Setting up a Computer Music System
Thinking about jumping into digital music stream to enhance or replace your current music system? The good news is that it's not that difficult and you don't have to give up what you currently treasure. The example used will be focused on Apple's Mac computer system but Windows is also a viable alternative.
Controller: Apple's Remote is a free application available at the iTunes store. It can be used on an iPhone, iPod touch and iPad and it connects to the Mac or Windows computer wirelessly via WiFi. This is a very slick, elegant way to operate your computer music system.
Computer: A Mac Mini is ideal for this application. For best results, this should be a dedicated system with at least 4GB of RAM (8GB preferred) and enough hard disk space to hold your music library. High Definition audio files can be quite large so at least 500GB is required for a typical library.
Playing the sound files: The files must be imported into iTunes before you can play them. FLAC files are not supported natively. The best file format for this system is aif files which are uncompressed audio files. Wav files are also supported but iTunes works better with aif files than wav. One of the drawbacks of this system is that when the library has of files of different sampling rates e.g. 96kHz, 48kHz and 44.1kHz, the Mac's audio output does not switch to the file's sampling rate. The Mac OS tries to resample on the fly to the current rate set in the Audio MIDI Setup, which results in audibly inferior sound. The solution is to use Amarra, which makes use of iTunes library but bypasses Apple's core audio and uses it's own audio processing. This results in transparent playback of files with different sampling rates. See Amarra review here.

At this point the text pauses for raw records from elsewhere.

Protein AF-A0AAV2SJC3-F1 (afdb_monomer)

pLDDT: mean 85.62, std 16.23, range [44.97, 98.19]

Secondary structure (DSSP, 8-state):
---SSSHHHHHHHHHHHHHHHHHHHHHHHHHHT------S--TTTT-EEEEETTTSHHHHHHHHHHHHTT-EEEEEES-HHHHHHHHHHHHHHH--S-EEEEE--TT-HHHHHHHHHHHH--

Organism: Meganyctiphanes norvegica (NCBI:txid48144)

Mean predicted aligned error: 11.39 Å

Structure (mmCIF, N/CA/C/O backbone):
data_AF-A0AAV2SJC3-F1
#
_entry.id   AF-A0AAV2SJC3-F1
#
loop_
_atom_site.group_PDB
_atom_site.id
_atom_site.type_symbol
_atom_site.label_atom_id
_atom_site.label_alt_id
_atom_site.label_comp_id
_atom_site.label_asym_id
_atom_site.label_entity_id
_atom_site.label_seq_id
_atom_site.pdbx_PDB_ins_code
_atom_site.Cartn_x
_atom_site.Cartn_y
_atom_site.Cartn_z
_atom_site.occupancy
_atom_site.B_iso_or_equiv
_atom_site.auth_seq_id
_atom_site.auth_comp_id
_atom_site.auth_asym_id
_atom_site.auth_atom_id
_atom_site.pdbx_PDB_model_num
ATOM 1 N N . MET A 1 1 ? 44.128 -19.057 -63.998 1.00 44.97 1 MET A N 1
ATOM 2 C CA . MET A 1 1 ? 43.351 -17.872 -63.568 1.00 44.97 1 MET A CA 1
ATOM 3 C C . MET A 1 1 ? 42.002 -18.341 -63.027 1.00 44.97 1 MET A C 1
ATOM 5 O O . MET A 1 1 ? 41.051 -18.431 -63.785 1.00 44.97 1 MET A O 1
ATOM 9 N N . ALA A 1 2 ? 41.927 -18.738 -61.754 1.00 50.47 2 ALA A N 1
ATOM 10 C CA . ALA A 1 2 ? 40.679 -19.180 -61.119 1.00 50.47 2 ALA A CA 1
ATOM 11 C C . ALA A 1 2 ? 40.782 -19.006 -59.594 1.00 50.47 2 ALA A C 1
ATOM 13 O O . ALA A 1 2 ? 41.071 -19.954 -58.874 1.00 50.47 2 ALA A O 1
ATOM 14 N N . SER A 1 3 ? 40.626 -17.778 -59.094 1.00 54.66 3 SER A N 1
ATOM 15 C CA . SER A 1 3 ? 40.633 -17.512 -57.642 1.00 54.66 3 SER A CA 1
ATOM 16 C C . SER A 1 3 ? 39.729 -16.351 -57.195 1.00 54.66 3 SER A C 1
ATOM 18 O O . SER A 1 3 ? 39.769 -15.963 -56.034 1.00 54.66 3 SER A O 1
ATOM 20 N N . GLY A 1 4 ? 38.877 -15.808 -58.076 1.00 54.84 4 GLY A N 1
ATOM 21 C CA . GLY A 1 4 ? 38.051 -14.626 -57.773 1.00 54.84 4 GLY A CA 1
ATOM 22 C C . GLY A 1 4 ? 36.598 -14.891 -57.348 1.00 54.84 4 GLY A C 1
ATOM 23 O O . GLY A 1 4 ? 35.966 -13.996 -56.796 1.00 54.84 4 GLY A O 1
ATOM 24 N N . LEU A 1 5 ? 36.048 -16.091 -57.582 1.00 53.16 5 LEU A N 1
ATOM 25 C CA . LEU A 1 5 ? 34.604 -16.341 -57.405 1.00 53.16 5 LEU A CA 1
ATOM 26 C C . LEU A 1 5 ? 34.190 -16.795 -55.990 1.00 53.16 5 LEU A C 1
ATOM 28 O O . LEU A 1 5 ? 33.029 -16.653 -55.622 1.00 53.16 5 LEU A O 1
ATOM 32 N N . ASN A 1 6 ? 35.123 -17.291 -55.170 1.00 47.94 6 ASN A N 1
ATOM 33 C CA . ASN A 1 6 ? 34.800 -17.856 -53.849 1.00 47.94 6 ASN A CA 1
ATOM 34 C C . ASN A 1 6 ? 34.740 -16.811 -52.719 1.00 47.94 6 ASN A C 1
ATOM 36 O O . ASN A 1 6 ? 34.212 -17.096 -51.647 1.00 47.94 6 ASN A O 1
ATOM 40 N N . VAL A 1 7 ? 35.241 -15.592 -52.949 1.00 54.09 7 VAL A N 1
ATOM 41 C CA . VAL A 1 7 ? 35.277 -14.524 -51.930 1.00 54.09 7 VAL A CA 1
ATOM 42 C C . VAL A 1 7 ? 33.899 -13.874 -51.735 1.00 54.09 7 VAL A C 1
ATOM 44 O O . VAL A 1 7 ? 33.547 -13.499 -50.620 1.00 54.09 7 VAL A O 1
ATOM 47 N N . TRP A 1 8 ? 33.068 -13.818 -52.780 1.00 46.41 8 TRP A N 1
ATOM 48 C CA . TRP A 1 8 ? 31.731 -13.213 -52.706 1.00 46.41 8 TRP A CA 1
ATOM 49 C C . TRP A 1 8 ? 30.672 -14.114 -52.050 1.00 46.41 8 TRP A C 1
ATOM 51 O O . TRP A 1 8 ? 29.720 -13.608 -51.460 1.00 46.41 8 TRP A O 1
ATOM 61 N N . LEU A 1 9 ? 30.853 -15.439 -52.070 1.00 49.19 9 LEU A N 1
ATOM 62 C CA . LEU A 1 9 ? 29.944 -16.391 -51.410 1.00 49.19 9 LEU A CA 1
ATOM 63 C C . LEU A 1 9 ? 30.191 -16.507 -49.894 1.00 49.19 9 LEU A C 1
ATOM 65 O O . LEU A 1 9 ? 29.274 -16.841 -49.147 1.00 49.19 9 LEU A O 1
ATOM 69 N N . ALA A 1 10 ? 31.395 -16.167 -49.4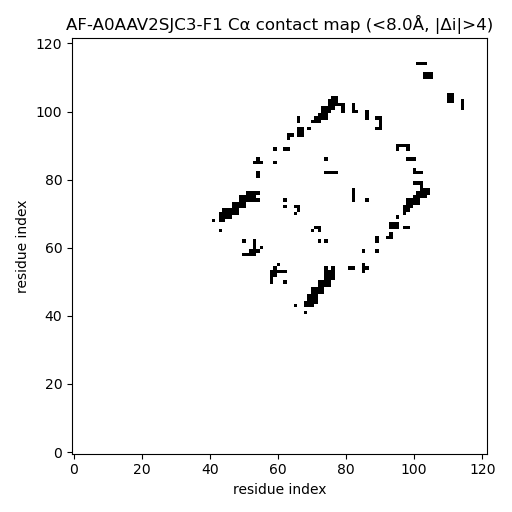19 1.00 50.22 10 ALA A N 1
ATOM 70 C CA . ALA A 1 10 ? 31.751 -16.196 -47.997 1.00 50.22 10 ALA A CA 1
ATOM 71 C C . ALA A 1 10 ? 31.351 -14.922 -47.219 1.00 50.22 10 ALA A C 1
ATOM 73 O O . ALA A 1 10 ? 31.321 -14.942 -45.991 1.00 50.22 10 ALA A O 1
ATOM 74 N N . GLY A 1 11 ? 31.022 -13.817 -47.902 1.00 50.62 11 GLY A N 1
ATOM 75 C CA . GLY A 1 11 ? 30.637 -12.546 -47.266 1.00 50.62 11 GLY A CA 1
ATOM 76 C C . GLY A 1 11 ? 29.165 -12.456 -46.838 1.00 50.62 11 GLY A C 1
ATOM 77 O O . GLY A 1 11 ? 28.820 -11.665 -45.961 1.00 50.62 11 GLY A O 1
ATOM 78 N N . LEU A 1 12 ? 28.291 -13.286 -47.418 1.00 52.78 12 LEU A N 1
ATOM 79 C CA . LEU A 1 12 ? 26.849 -13.274 -47.134 1.00 52.78 12 LEU A CA 1
ATOM 80 C C . LEU A 1 12 ? 26.488 -14.000 -45.828 1.00 52.78 12 LEU A C 1
ATOM 82 O O . LEU A 1 12 ? 25.465 -13.696 -45.214 1.00 52.78 12 LEU A O 1
ATOM 86 N N . SER A 1 13 ? 27.337 -14.918 -45.360 1.00 58.44 13 SER A N 1
ATOM 87 C CA . SER A 1 13 ? 27.115 -15.663 -44.115 1.00 58.44 13 SER A CA 1
ATOM 88 C C . SER A 1 13 ? 27.370 -14.807 -42.867 1.00 58.44 13 SER A C 1
ATOM 90 O O . SER A 1 13 ? 26.608 -14.886 -41.905 1.00 58.44 13 SER A O 1
ATOM 92 N N . GLY A 1 14 ? 28.376 -13.925 -42.890 1.00 64.38 14 GLY A N 1
ATOM 93 C CA . GLY A 1 14 ? 28.723 -13.066 -41.750 1.00 64.38 14 GLY A CA 1
ATOM 94 C C . GLY A 1 14 ? 27.676 -11.987 -41.439 1.00 64.38 14 GLY A C 1
ATOM 95 O O . GLY A 1 14 ? 27.325 -11.774 -40.277 1.00 64.38 14 GLY A O 1
ATOM 96 N N . GLY A 1 15 ? 27.123 -11.341 -42.473 1.00 76.19 15 GLY A N 1
ATOM 97 C CA . GLY A 1 15 ? 26.095 -10.302 -42.316 1.00 76.19 15 GLY A CA 1
ATOM 98 C C . GLY A 1 15 ? 24.761 -10.844 -41.789 1.00 76.19 15 GLY A C 1
ATOM 99 O O . GLY A 1 15 ? 24.106 -10.216 -40.952 1.00 76.19 15 GLY A O 1
ATOM 100 N N . LEU A 1 16 ? 24.379 -12.052 -42.215 1.00 82.75 16 LEU A N 1
ATOM 101 C CA . LEU A 1 16 ? 23.173 -12.720 -41.730 1.00 82.75 16 LEU A CA 1
ATOM 102 C C . LEU A 1 16 ? 23.302 -13.096 -40.245 1.00 82.75 16 LEU A C 1
ATOM 104 O O . LEU A 1 16 ? 22.385 -12.873 -39.460 1.00 82.75 16 LEU A O 1
ATOM 108 N N . VAL A 1 17 ? 24.466 -13.603 -39.830 1.00 84.50 17 VAL A N 1
ATOM 109 C CA . VAL A 1 17 ? 24.718 -13.965 -38.426 1.00 84.50 17 VAL A CA 1
ATOM 110 C C . VAL A 1 17 ? 24.664 -12.732 -37.518 1.00 84.50 17 VAL A C 1
ATOM 112 O O . VAL A 1 17 ? 24.030 -12.778 -36.465 1.00 84.50 17 VAL A O 1
ATOM 115 N N . LEU A 1 18 ? 25.249 -11.606 -37.937 1.00 87.56 18 LEU A N 1
ATOM 116 C CA . LEU A 1 18 ? 25.209 -10.345 -37.184 1.00 87.56 18 LEU A CA 1
ATOM 117 C C . LEU A 1 18 ? 23.791 -9.782 -37.037 1.00 87.56 18 LEU A C 1
ATOM 119 O O . LEU A 1 18 ? 23.414 -9.354 -35.946 1.00 87.56 18 LEU A O 1
ATOM 123 N N . THR A 1 19 ? 22.986 -9.813 -38.101 1.00 87.19 19 THR A N 1
ATOM 124 C CA . THR A 1 19 ? 21.596 -9.330 -38.040 1.00 87.19 19 THR A CA 1
ATOM 125 C C . THR A 1 19 ? 20.711 -10.239 -37.191 1.00 87.19 19 THR A C 1
ATOM 127 O O . THR A 1 19 ? 19.912 -9.734 -36.403 1.00 87.19 19 THR A O 1
ATOM 130 N N . ILE A 1 20 ? 20.898 -11.562 -37.257 1.00 92.06 20 ILE A N 1
ATOM 131 C CA . ILE A 1 20 ? 20.203 -12.521 -36.387 1.00 92.06 20 ILE A CA 1
ATOM 132 C C . ILE A 1 20 ? 20.598 -12.305 -34.922 1.00 92.06 20 ILE A C 1
ATOM 134 O O . ILE A 1 20 ? 19.720 -12.231 -34.064 1.00 92.06 20 ILE A O 1
ATOM 138 N N . LEU A 1 21 ? 21.889 -12.149 -34.614 1.00 93.12 21 LEU A N 1
ATOM 139 C CA . LEU A 1 21 ? 22.351 -11.879 -33.249 1.00 93.12 21 LEU A CA 1
ATOM 140 C C . LEU A 1 21 ? 21.799 -10.552 -32.719 1.00 93.12 21 LEU A C 1
ATOM 142 O O . LEU A 1 21 ? 21.284 -10.516 -31.602 1.00 93.12 21 LEU A O 1
ATOM 146 N N . ALA A 1 22 ? 21.828 -9.485 -33.521 1.00 92.50 22 ALA A N 1
ATOM 147 C CA . ALA A 1 22 ? 21.254 -8.193 -33.154 1.00 92.50 22 ALA A CA 1
ATOM 148 C C . ALA A 1 22 ? 19.737 -8.287 -32.929 1.00 92.50 22 ALA A C 1
ATOM 150 O O . ALA A 1 22 ? 19.233 -7.787 -31.925 1.00 92.50 22 ALA A O 1
ATOM 151 N N . ALA A 1 23 ? 19.010 -8.985 -33.805 1.00 92.31 23 ALA A N 1
ATOM 152 C CA . ALA A 1 23 ? 17.580 -9.225 -33.648 1.00 92.31 23 ALA A CA 1
ATOM 153 C C . ALA A 1 23 ? 17.280 -10.040 -32.384 1.00 92.31 23 ALA A C 1
ATOM 155 O O . ALA A 1 23 ? 16.367 -9.692 -31.643 1.00 92.31 23 ALA A O 1
ATOM 156 N N . VAL A 1 24 ? 18.064 -11.076 -32.076 1.00 91.38 24 VAL A N 1
ATOM 157 C CA . VAL A 1 24 ? 17.924 -11.858 -30.838 1.00 91.38 24 VAL A CA 1
ATOM 158 C C . VAL A 1 24 ? 18.209 -10.994 -29.613 1.00 91.38 24 VAL A C 1
ATOM 160 O O . VAL A 1 24 ? 17.444 -11.051 -28.653 1.00 91.38 24 VAL A O 1
ATOM 163 N N . VAL A 1 25 ? 19.254 -10.164 -29.629 1.00 90.75 25 VAL A N 1
ATOM 164 C CA . VAL A 1 25 ? 19.556 -9.227 -28.536 1.00 90.75 25 VAL A CA 1
ATOM 165 C C . VAL A 1 25 ? 18.412 -8.232 -28.352 1.00 90.75 25 VAL A C 1
ATOM 167 O O . VAL A 1 25 ? 17.927 -8.085 -27.233 1.00 90.75 25 VAL A O 1
ATOM 170 N N . LEU A 1 26 ? 17.908 -7.627 -29.429 1.00 88.50 26 LEU A N 1
ATOM 171 C CA . LEU A 1 26 ? 16.776 -6.697 -29.396 1.00 88.50 26 LEU A CA 1
ATOM 172 C C . LEU A 1 26 ? 15.485 -7.371 -28.927 1.00 88.50 26 LEU A C 1
ATOM 174 O O . LEU A 1 26 ? 14.762 -6.810 -28.108 1.00 88.50 26 LEU A O 1
ATOM 178 N N . LEU A 1 27 ? 15.196 -8.589 -29.387 1.00 85.06 27 LEU A N 1
ATOM 179 C CA . LEU A 1 27 ? 14.038 -9.368 -28.949 1.00 85.06 27 LEU A CA 1
ATOM 180 C C . LEU A 1 27 ? 14.159 -9.760 -27.479 1.00 85.06 27 LEU A C 1
ATOM 182 O O . LEU A 1 27 ? 13.168 -9.692 -26.757 1.00 85.06 27 LEU A O 1
ATOM 186 N N . ARG A 1 28 ? 15.355 -10.133 -27.011 1.00 83.56 28 ARG A N 1
ATOM 187 C CA . ARG A 1 28 ? 15.605 -10.429 -25.596 1.00 83.56 28 ARG A CA 1
ATOM 188 C C . ARG A 1 28 ? 15.544 -9.177 -24.739 1.00 83.56 28 ARG A C 1
ATOM 190 O O . ARG A 1 28 ? 15.045 -9.281 -23.630 1.00 83.56 28 ARG A O 1
ATOM 197 N N . TRP A 1 29 ? 15.988 -8.023 -25.232 1.00 79.00 29 TRP A N 1
ATOM 198 C CA . TRP A 1 29 ? 15.862 -6.746 -24.531 1.00 79.00 29 TRP A CA 1
ATOM 199 C C . TRP A 1 29 ? 14.393 -6.323 -24.447 1.00 79.00 29 TRP A C 1
ATOM 201 O O . TRP A 1 29 ? 13.885 -6.097 -23.356 1.00 79.00 29 TRP A O 1
ATOM 211 N N . ARG A 1 30 ? 13.656 -6.406 -25.561 1.00 80.44 30 ARG A N 1
ATOM 212 C CA . ARG A 1 30 ? 12.209 -6.155 -25.618 1.00 80.44 30 ARG A CA 1
ATOM 213 C C . ARG A 1 30 ? 11.388 -7.125 -24.762 1.00 80.44 30 ARG A C 1
ATOM 215 O O . ARG A 1 30 ? 10.345 -6.746 -24.241 1.00 80.44 30 ARG A O 1
ATOM 222 N N . ASN A 1 31 ? 11.832 -8.376 -24.617 1.00 69.81 31 ASN A N 1
ATOM 223 C CA . ASN A 1 31 ? 11.169 -9.373 -23.773 1.00 69.81 31 ASN A CA 1
ATOM 224 C C . ASN A 1 31 ? 11.697 -9.426 -22.332 1.00 69.81 31 ASN A C 1
ATOM 226 O O . ASN A 1 31 ? 11.100 -10.136 -21.527 1.00 69.81 31 ASN A O 1
ATOM 230 N N . ARG A 1 32 ? 12.776 -8.711 -21.981 1.00 67.81 32 ARG A N 1
ATOM 231 C CA . ARG A 1 32 ? 13.342 -8.711 -20.619 1.00 67.81 32 ARG A CA 1
ATOM 232 C C . ARG A 1 32 ? 12.379 -8.098 -19.605 1.00 67.81 32 ARG A C 1
ATOM 234 O O . ARG A 1 32 ? 12.330 -8.565 -18.473 1.00 67.81 32 ARG A O 1
ATOM 241 N N . ASP A 1 33 ? 11.544 -7.168 -20.058 1.00 55.44 33 ASP A N 1
ATOM 242 C CA . ASP A 1 33 ? 10.521 -6.517 -19.237 1.00 55.44 33 ASP A CA 1
ATOM 243 C C . ASP A 1 33 ? 9.156 -7.218 -19.299 1.00 55.44 33 ASP A C 1
ATOM 245 O O . ASP A 1 33 ? 8.171 -6.732 -18.737 1.00 55.44 33 ASP A O 1
ATOM 249 N N . ARG A 1 34 ? 9.061 -8.388 -19.951 1.00 57.25 34 ARG A N 1
ATOM 250 C CA . ARG A 1 34 ? 7.853 -9.211 -19.851 1.00 57.25 34 ARG A CA 1
ATOM 251 C C . ARG A 1 34 ? 7.824 -9.866 -18.480 1.00 57.25 34 ARG A C 1
ATOM 253 O O . ARG A 1 34 ? 8.349 -10.960 -18.282 1.00 57.25 34 ARG A O 1
ATOM 260 N N . ALA A 1 35 ? 7.174 -9.183 -17.542 1.00 61.47 35 ALA A N 1
ATOM 261 C CA . ALA A 1 35 ? 6.737 -9.770 -16.289 1.00 61.47 35 ALA A CA 1
ATOM 262 C C . ALA A 1 35 ? 6.052 -11.112 -16.584 1.00 61.47 35 ALA A C 1
ATOM 264 O O . ALA A 1 35 ? 5.167 -11.188 -17.440 1.00 61.47 35 ALA A O 1
ATOM 265 N N . VAL A 1 36 ? 6.488 -12.173 -15.900 1.00 67.00 36 VAL A N 1
ATOM 266 C CA . VAL A 1 36 ? 5.841 -13.486 -15.965 1.00 67.00 36 VAL A CA 1
ATOM 267 C C . VAL A 1 36 ? 4.358 -13.261 -15.657 1.00 67.00 36 VAL A C 1
ATOM 269 O O . VAL A 1 36 ? 4.057 -12.805 -14.550 1.00 67.00 36 VAL A O 1
ATOM 272 N N . PRO A 1 37 ? 3.427 -13.510 -16.601 1.00 62.47 37 PRO A N 1
ATOM 273 C CA . PRO A 1 37 ? 2.019 -13.284 -16.333 1.00 62.47 37 PRO A CA 1
ATOM 274 C C . PRO A 1 37 ? 1.630 -14.206 -15.183 1.00 62.47 37 PRO A C 1
ATOM 276 O O . PRO A 1 37 ? 1.772 -15.429 -15.282 1.00 62.47 37 PRO A O 1
ATOM 279 N N . CYS A 1 38 ? 1.202 -13.622 -14.064 1.00 62.38 38 CYS A N 1
ATOM 280 C CA . CYS A 1 38 ? 0.741 -14.381 -12.914 1.00 62.38 38 CYS A CA 1
ATOM 281 C C . CYS A 1 38 ? -0.418 -15.279 -13.376 1.00 62.38 38 CYS A C 1
ATOM 283 O O . CYS A 1 38 ? -1.498 -14.793 -13.691 1.00 62.38 38 CYS A O 1
ATOM 285 N N . ARG A 1 39 ? -0.187 -16.597 -13.461 1.00 58.62 39 ARG A N 1
ATOM 286 C CA . ARG A 1 39 ? -1.170 -17.584 -13.956 1.00 58.62 39 ARG A CA 1
ATOM 287 C C . ARG A 1 39 ? -2.285 -17.908 -12.960 1.00 58.62 39 ARG A C 1
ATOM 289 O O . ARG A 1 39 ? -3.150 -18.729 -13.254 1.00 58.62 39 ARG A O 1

DAC: The USB from the Mac mini is connected to a Digital to Analog Converter (DAC), which outputs the analog signal to your amplifier. It is not necessary to go overboard when selecting a DAC but it's useful to keep the following in mind. Low jitter rate is good since high jitter can affect the timing of the music, which may be audible. See review on DACs at Arcam rDac and Ayre QB-9.
Amplifier/Speaker: The amplifier and speaker combination can be exactly the same as in a completely analog system.